◆ **Task requirements**
From the very first line of the records through the line that contains "ATOM 19 O O", repeat everything exactly except the pictures, and add nothing.

BEGIN The records

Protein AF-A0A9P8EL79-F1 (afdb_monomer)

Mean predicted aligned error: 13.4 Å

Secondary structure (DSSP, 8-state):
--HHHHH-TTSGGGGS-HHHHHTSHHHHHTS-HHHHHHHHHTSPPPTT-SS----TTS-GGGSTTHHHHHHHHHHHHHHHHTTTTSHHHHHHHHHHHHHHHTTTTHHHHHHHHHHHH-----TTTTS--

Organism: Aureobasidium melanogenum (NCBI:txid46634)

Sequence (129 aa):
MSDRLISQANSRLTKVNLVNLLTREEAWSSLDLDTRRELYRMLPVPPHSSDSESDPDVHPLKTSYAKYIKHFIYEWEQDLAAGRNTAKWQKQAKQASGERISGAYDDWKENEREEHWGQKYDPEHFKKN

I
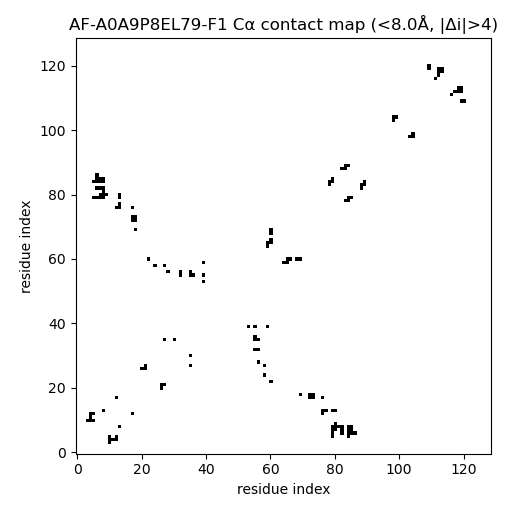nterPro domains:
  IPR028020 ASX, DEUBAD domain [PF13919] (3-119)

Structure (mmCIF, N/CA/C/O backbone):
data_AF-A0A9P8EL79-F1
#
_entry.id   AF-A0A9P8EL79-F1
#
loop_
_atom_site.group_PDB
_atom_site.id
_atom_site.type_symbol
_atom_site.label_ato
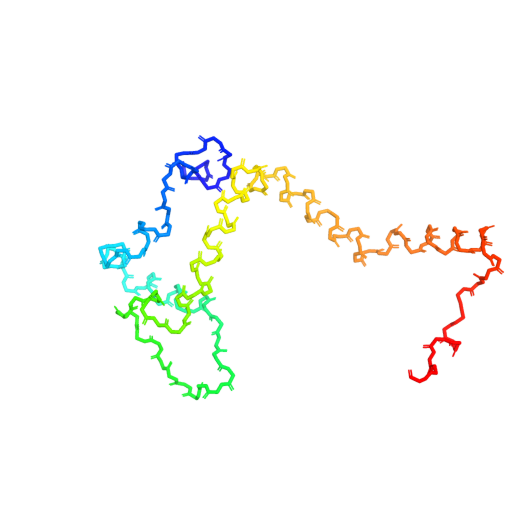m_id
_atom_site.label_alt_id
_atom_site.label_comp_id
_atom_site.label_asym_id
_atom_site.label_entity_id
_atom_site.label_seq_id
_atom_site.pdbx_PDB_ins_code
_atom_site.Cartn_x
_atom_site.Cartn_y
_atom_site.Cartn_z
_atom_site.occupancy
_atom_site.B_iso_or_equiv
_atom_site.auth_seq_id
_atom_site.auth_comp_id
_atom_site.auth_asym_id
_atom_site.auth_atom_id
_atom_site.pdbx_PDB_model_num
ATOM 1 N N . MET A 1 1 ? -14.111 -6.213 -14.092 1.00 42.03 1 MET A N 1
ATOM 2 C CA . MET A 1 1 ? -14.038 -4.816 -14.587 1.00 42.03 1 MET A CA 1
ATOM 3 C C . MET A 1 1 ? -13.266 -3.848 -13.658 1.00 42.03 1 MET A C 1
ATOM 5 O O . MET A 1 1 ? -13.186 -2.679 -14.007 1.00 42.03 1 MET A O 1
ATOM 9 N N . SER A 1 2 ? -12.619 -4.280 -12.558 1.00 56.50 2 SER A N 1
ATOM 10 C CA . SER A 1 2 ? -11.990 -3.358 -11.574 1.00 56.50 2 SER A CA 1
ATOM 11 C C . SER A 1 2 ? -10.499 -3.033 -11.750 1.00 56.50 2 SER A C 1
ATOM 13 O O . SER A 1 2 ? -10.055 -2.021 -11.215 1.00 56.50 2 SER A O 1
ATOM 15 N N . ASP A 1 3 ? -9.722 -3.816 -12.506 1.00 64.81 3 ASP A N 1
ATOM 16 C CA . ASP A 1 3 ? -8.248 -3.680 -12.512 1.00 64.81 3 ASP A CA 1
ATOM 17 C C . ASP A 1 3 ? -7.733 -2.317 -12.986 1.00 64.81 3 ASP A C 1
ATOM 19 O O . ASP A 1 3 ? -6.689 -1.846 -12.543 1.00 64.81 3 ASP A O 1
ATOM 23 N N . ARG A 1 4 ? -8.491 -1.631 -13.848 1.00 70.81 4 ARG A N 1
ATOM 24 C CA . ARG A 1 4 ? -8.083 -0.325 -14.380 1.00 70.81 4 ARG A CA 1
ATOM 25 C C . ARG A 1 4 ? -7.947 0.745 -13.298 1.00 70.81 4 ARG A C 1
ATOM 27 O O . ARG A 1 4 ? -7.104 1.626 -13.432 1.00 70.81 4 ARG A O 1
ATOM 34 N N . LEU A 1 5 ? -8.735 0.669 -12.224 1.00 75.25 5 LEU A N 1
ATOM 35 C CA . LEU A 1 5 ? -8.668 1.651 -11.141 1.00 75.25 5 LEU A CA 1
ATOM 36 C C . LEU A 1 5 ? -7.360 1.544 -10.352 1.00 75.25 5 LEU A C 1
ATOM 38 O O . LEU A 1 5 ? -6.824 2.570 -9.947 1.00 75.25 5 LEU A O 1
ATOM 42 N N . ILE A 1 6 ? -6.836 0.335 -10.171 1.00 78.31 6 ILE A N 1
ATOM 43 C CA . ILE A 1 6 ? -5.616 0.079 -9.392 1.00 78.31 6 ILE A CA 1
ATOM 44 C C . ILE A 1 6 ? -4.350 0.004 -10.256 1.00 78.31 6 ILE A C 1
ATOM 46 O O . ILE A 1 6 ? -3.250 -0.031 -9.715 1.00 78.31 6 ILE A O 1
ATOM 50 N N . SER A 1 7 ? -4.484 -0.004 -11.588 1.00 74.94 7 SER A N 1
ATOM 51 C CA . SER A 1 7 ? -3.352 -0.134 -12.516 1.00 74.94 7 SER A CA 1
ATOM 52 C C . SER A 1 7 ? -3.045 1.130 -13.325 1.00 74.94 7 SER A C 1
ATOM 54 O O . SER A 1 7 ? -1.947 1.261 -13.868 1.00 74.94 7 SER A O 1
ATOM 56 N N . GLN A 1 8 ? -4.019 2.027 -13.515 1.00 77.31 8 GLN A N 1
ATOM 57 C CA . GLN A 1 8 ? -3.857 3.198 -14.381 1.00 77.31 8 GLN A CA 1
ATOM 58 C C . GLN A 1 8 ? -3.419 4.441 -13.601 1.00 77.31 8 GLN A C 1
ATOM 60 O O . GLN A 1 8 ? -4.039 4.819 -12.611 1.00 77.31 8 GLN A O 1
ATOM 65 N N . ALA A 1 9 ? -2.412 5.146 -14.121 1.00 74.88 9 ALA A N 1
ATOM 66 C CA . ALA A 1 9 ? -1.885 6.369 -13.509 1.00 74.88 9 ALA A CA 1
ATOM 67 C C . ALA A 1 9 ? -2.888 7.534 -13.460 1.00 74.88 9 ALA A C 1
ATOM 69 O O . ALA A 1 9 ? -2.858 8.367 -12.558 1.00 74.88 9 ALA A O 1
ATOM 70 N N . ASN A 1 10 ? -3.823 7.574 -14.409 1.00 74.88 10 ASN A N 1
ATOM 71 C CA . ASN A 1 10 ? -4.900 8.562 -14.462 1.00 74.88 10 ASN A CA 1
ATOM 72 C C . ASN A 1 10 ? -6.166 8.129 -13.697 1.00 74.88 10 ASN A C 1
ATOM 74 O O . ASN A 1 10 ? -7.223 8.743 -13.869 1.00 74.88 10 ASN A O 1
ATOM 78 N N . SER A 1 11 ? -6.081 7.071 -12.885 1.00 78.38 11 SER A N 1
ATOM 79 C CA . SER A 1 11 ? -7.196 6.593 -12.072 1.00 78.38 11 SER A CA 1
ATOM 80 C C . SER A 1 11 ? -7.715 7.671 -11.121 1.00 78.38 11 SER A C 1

END The records

◆ **Result**
Protein AF-A0A9P8EL79-F1 (afdb_monomer)

Mean predicted aligned error: 13.4 Å

Secondary structure (DSSP, 8-state):
--HHHHH-TTSGGGGS-HHHHHTSHHHHHTS-HHHHHHHHHTSPPPTT-SS----TTS-GGGSTTHHHHHHHHHHHHHHHHTTTTSHHHHHHHHHHHHHHHTTTTHHHHHHHHHHHH-----TTTTS--

Organism: Aureobasidium melanogenum (NCBI:txid46634)

Sequence (129 aa):
MSDRLISQANSRLTKVNLVNLLTREEAWSSLDLDTRRELYRMLPVPPHSSDSESDPDVHPLKTSYAKYIKHFIYEWEQDLAAGRNTAKWQKQAKQASGERISGAYDDWKENEREEHWGQKYDPEHFKKN

I
nterPro domains:
  IPR028020 ASX, DEUBAD domain [PF13919] (3-119)

Structure (mmCIF, N/CA/C/O backbone):
data_AF-A0A9P8EL79-F1
#
_entry.id   AF-A0A9P8EL79-F1
#
loop_
_atom_site.group_PDB
_atom_site.id
_atom_site.type_symbol
_atom_site.label_ato
m_id
_atom_site.label_alt_id
_atom_site.label_comp_id
_atom_site.label_asym_id
_atom_site.label_entity_id
_atom_site.label_seq_id
_atom_site.pdbx_PDB_ins_code
_atom_site.Cartn_x
_atom_site.Cartn_y
_atom_site.Cartn_z
_atom_site.occupancy
_atom_site.B_iso_or_equiv
_atom_site.auth_seq_id
_atom_site.auth_comp_id
_atom_site.auth_asym_id
_atom_site.auth_atom_id
_atom_site.pdbx_PDB_model_num
ATOM 1 N N . MET A 1 1 ? -14.111 -6.213 -14.092 1.00 42.03 1 MET A N 1
ATOM 2 C CA . MET A 1 1 ? -14.038 -4.816 -14.587 1.00 42.03 1 MET A CA 1
ATOM 3 C C . MET A 1 1 ? -13.266 -3.848 -13.658 1.00 42.03 1 MET A C 1
ATOM 5 O O . MET A 1 1 ? -13.186 -2.679 -14.007 1.00 42.03 1 MET A O 1
ATOM 9 N N . SER A 1 2 ? -12.619 -4.280 -12.558 1.00 56.50 2 SER A N 1
ATOM 10 C CA . SER A 1 2 ? -11.990 -3.358 -11.574 1.00 56.50 2 SER A CA 1
ATOM 11 C C . SER A 1 2 ? -10.499 -3.033 -11.750 1.00 56.50 2 SER A C 1
ATOM 13 O O . SER A 1 2 ? -10.055 -2.021 -11.215 1.00 56.50 2 SER A O 1
ATOM 15 N N . ASP A 1 3 ? -9.722 -3.816 -12.506 1.00 64.81 3 ASP A N 1
ATOM 16 C CA . ASP A 1 3 ? -8.248 -3.680 -12.512 1.00 64.81 3 ASP A CA 1
ATOM 17 C C . ASP A 1 3 ? -7.733 -2.317 -12.986 1.00 64.81 3 ASP A C 1
ATOM 19 O O . ASP A 1 3 ? -6.689 -1.846 -12.543 1.00 64.81 3 ASP A O 1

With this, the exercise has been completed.